Honestly there were many people on the team much smarter than me. It was mostly just a case of a fresh set of eyes, and I think their egos prevented them from seriously considering such an obvious oversight could exist in their masterpiece.

As for the shitstorm, no doubt my being new and irreverent played a part. But the real trouble was the senior engineers had been arguing it can't be on their end for over a year. They weren't stupid, it was just some overlooked details, and like I mentioned, ego probably got in the way. It was going to make them look quite bad regardless of who fixed it, just because of how long it had been ignored while impacting paying customers.

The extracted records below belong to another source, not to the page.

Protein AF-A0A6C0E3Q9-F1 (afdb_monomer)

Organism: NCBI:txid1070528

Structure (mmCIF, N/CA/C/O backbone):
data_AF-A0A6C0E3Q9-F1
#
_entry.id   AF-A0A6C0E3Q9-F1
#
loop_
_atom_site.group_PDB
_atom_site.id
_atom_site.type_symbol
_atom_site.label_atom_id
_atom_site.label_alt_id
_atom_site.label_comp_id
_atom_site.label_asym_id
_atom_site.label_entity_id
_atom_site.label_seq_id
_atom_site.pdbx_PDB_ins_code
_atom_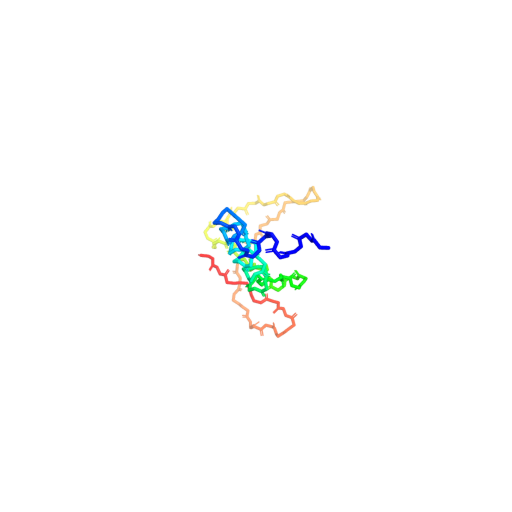site.Cartn_x
_atom_site.Cartn_y
_atom_site.Cartn_z
_atom_site.occupancy
_atom_site.B_iso_or_equiv
_atom_site.auth_seq_id
_atom_site.auth_comp_id
_atom_site.auth_asym_id
_atom_site.auth_atom_id
_atom_site.pdbx_PDB_model_num
ATOM 1 N N . MET A 1 1 ? 10.328 -13.402 -46.902 1.00 53.97 1 MET A N 1
ATOM 2 C CA . MET A 1 1 ? 11.419 -12.432 -47.159 1.00 53.97 1 MET A CA 1
ATOM 3 C C . MET A 1 1 ? 10.932 -10.990 -46.925 1.00 53.97 1 MET A C 1
ATOM 5 O O . MET A 1 1 ? 10.905 -10.190 -47.842 1.00 53.97 1 MET A O 1
ATOM 9 N N . TYR A 1 2 ? 10.506 -10.647 -45.700 1.00 64.00 2 TYR A N 1
ATOM 10 C CA . TYR A 1 2 ? 10.058 -9.280 -45.341 1.00 64.00 2 TYR A CA 1
ATOM 11 C C . TYR A 1 2 ? 10.676 -8.796 -44.023 1.00 64.00 2 TYR A C 1
ATOM 13 O O . TYR A 1 2 ? 10.949 -7.607 -43.876 1.00 64.00 2 TYR A O 1
ATOM 21 N N . LEU A 1 3 ? 11.007 -9.726 -43.116 1.00 67.69 3 LEU A N 1
ATOM 22 C CA . LEU A 1 3 ? 11.715 -9.429 -41.869 1.00 67.69 3 LEU A CA 1
ATOM 23 C C . LEU A 1 3 ? 13.057 -8.728 -42.111 1.0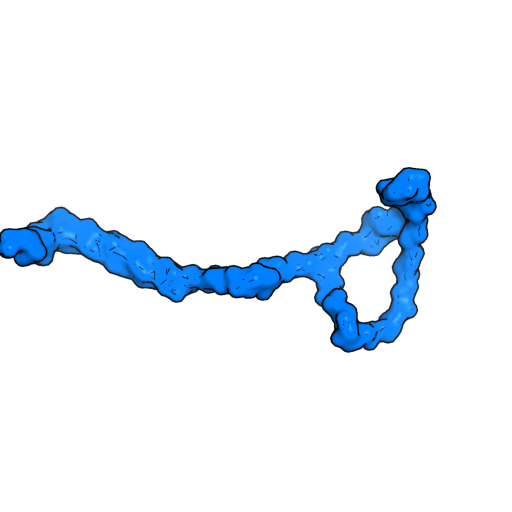0 67.69 3 LEU A C 1
ATOM 25 O O . LEU A 1 3 ? 13.342 -7.724 -41.472 1.00 67.69 3 LEU A O 1
ATOM 29 N N . SER A 1 4 ? 13.845 -9.178 -43.091 1.00 68.81 4 SER A N 1
ATOM 30 C CA . SER A 1 4 ? 15.145 -8.574 -43.416 1.00 68.81 4 SER A CA 1
ATOM 31 C C . SER A 1 4 ? 15.021 -7.073 -43.717 1.00 68.81 4 SER A C 1
ATOM 33 O O . SER A 1 4 ? 15.857 -6.275 -43.306 1.00 68.81 4 SER A O 1
ATOM 35 N N . LYS A 1 5 ? 13.924 -6.647 -44.355 1.00 69.44 5 LYS A N 1
ATOM 36 C CA . LYS A 1 5 ? 13.690 -5.236 -44.686 1.00 69.44 5 LYS A CA 1
ATOM 37 C C . LYS A 1 5 ? 13.396 -4.392 -43.436 1.00 69.44 5 LYS A C 1
ATOM 39 O O . LYS A 1 5 ? 13.822 -3.242 -43.377 1.00 69.44 5 LYS A O 1
ATOM 44 N N . LEU A 1 6 ? 12.764 -4.961 -42.406 1.00 74.31 6 LEU A N 1
ATOM 45 C CA . LEU A 1 6 ? 12.572 -4.302 -41.105 1.00 74.31 6 LEU A CA 1
ATOM 46 C C . LEU A 1 6 ? 13.900 -4.086 -40.360 1.00 74.31 6 LEU A C 1
ATOM 48 O O . LEU A 1 6 ? 14.115 -3.008 -39.814 1.00 74.31 6 LEU A O 1
ATOM 52 N N . PHE A 1 7 ? 14.823 -5.052 -40.398 1.00 77.62 7 PHE A N 1
ATOM 53 C CA . PHE A 1 7 ? 16.125 -4.930 -39.722 1.00 77.62 7 PHE A CA 1
ATOM 54 C C . PHE A 1 7 ? 17.125 -4.026 -40.458 1.00 77.62 7 PHE A C 1
ATOM 56 O O . PHE A 1 7 ? 17.987 -3.412 -39.825 1.00 77.62 7 PHE A O 1
ATOM 63 N N . HIS A 1 8 ? 17.025 -3.915 -41.784 1.00 81.31 8 HIS A N 1
ATOM 64 C CA . HIS A 1 8 ? 17.990 -3.156 -42.588 1.00 81.31 8 HIS A CA 1
ATOM 65 C C . HIS A 1 8 ? 17.589 -1.698 -42.861 1.00 81.31 8 HIS A C 1
ATOM 67 O O . HIS A 1 8 ? 18.455 -0.888 -43.189 1.00 81.31 8 HIS A O 1
ATOM 73 N N . THR A 1 9 ? 16.322 -1.317 -42.671 1.00 87.12 9 THR A N 1
ATOM 74 C CA . THR A 1 9 ? 15.858 0.060 -42.930 1.00 87.12 9 THR A CA 1
ATOM 75 C C . THR A 1 9 ? 15.913 0.914 -41.659 1.00 87.12 9 THR A C 1
ATOM 77 O O . THR A 1 9 ? 15.529 0.445 -40.588 1.00 87.12 9 THR A O 1
ATOM 80 N N . LYS A 1 10 ? 16.336 2.187 -41.755 1.00 85.19 10 LYS A N 1
ATOM 81 C CA . LYS A 1 10 ? 16.412 3.112 -40.599 1.00 85.19 10 LYS A CA 1
ATOM 82 C C . LYS A 1 10 ? 15.084 3.203 -39.835 1.00 85.19 10 LYS A C 1
ATOM 84 O O . LYS A 1 10 ? 15.072 3.068 -38.617 1.00 85.19 10 LYS A O 1
ATOM 89 N N . THR A 1 11 ? 13.970 3.342 -40.553 1.00 88.50 11 THR A N 1
ATOM 90 C CA . THR A 1 11 ? 12.620 3.385 -39.969 1.00 88.50 11 THR A CA 1
ATOM 91 C C . THR A 1 11 ? 12.245 2.078 -39.269 1.00 88.50 11 THR A C 1
ATOM 93 O O . THR A 1 11 ? 11.676 2.104 -38.184 1.00 88.50 11 THR A O 1
ATOM 96 N N . GLY A 1 12 ? 12.608 0.930 -39.849 1.00 87.88 12 GLY A N 1
ATOM 97 C CA . GLY A 1 12 ? 12.310 -0.381 -39.269 1.00 87.88 12 GLY A CA 1
ATOM 98 C C . GLY A 1 12 ? 13.055 -0.632 -37.956 1.00 87.88 12 GLY A C 1
ATOM 99 O O . GLY A 1 12 ? 12.452 -1.121 -37.004 1.00 87.88 12 GLY A O 1
ATOM 100 N N . LYS A 1 13 ? 14.318 -0.191 -37.856 1.00 88.94 13 LYS A N 1
ATOM 101 C CA . LYS A 1 13 ? 15.086 -0.228 -36.600 1.00 88.94 13 LYS A CA 1
ATOM 102 C C . LYS A 1 13 ? 14.423 0.595 -35.494 1.00 88.94 13 LYS A C 1
ATOM 104 O O . LYS A 1 13 ? 14.343 0.127 -34.367 1.00 88.94 13 LYS A O 1
ATOM 109 N N . ILE A 1 14 ? 13.917 1.788 -35.815 1.00 91.94 14 ILE A N 1
ATOM 110 C CA . ILE A 1 14 ? 13.248 2.664 -34.838 1.00 91.94 14 ILE A CA 1
ATOM 111 C C . ILE A 1 14 ? 11.963 2.014 -34.315 1.00 91.94 14 ILE A C 1
ATOM 113 O O . ILE A 1 14 ? 11.774 1.913 -33.105 1.00 91.94 14 ILE A O 1
ATOM 117 N N . VAL A 1 15 ? 11.102 1.531 -35.215 1.00 92.81 15 VAL A N 1
ATOM 118 C CA . VAL A 1 15 ? 9.843 0.869 -34.835 1.00 92.81 15 VAL A CA 1
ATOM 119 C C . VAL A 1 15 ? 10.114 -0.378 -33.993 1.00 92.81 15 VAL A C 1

There was a subtlety to the bug I didn't mention. After I had posted the tested fix for review, it became known that someone on the team had already investigated the socket-IO starvation theory and was unable to observe anywhere near long enough intervals between schedulers idling. But what they didn't do properly was measure the idle intervals per-CPU. All they had checked was if any scheduler went idle often enough. The problem with that is every CPU had its own list of sockets associated with coroutines belonging to that CPU's scheduler. So it required checking the interval on a per-CPU basis, and that's when my instrumentation showed the problem under load. They just missed that detail in the early investigation, and nobody ever revisited it. It was literally a mistake of using a global vs. per-CPU "last-idle-ticks" variable in their instrumentation code, oops!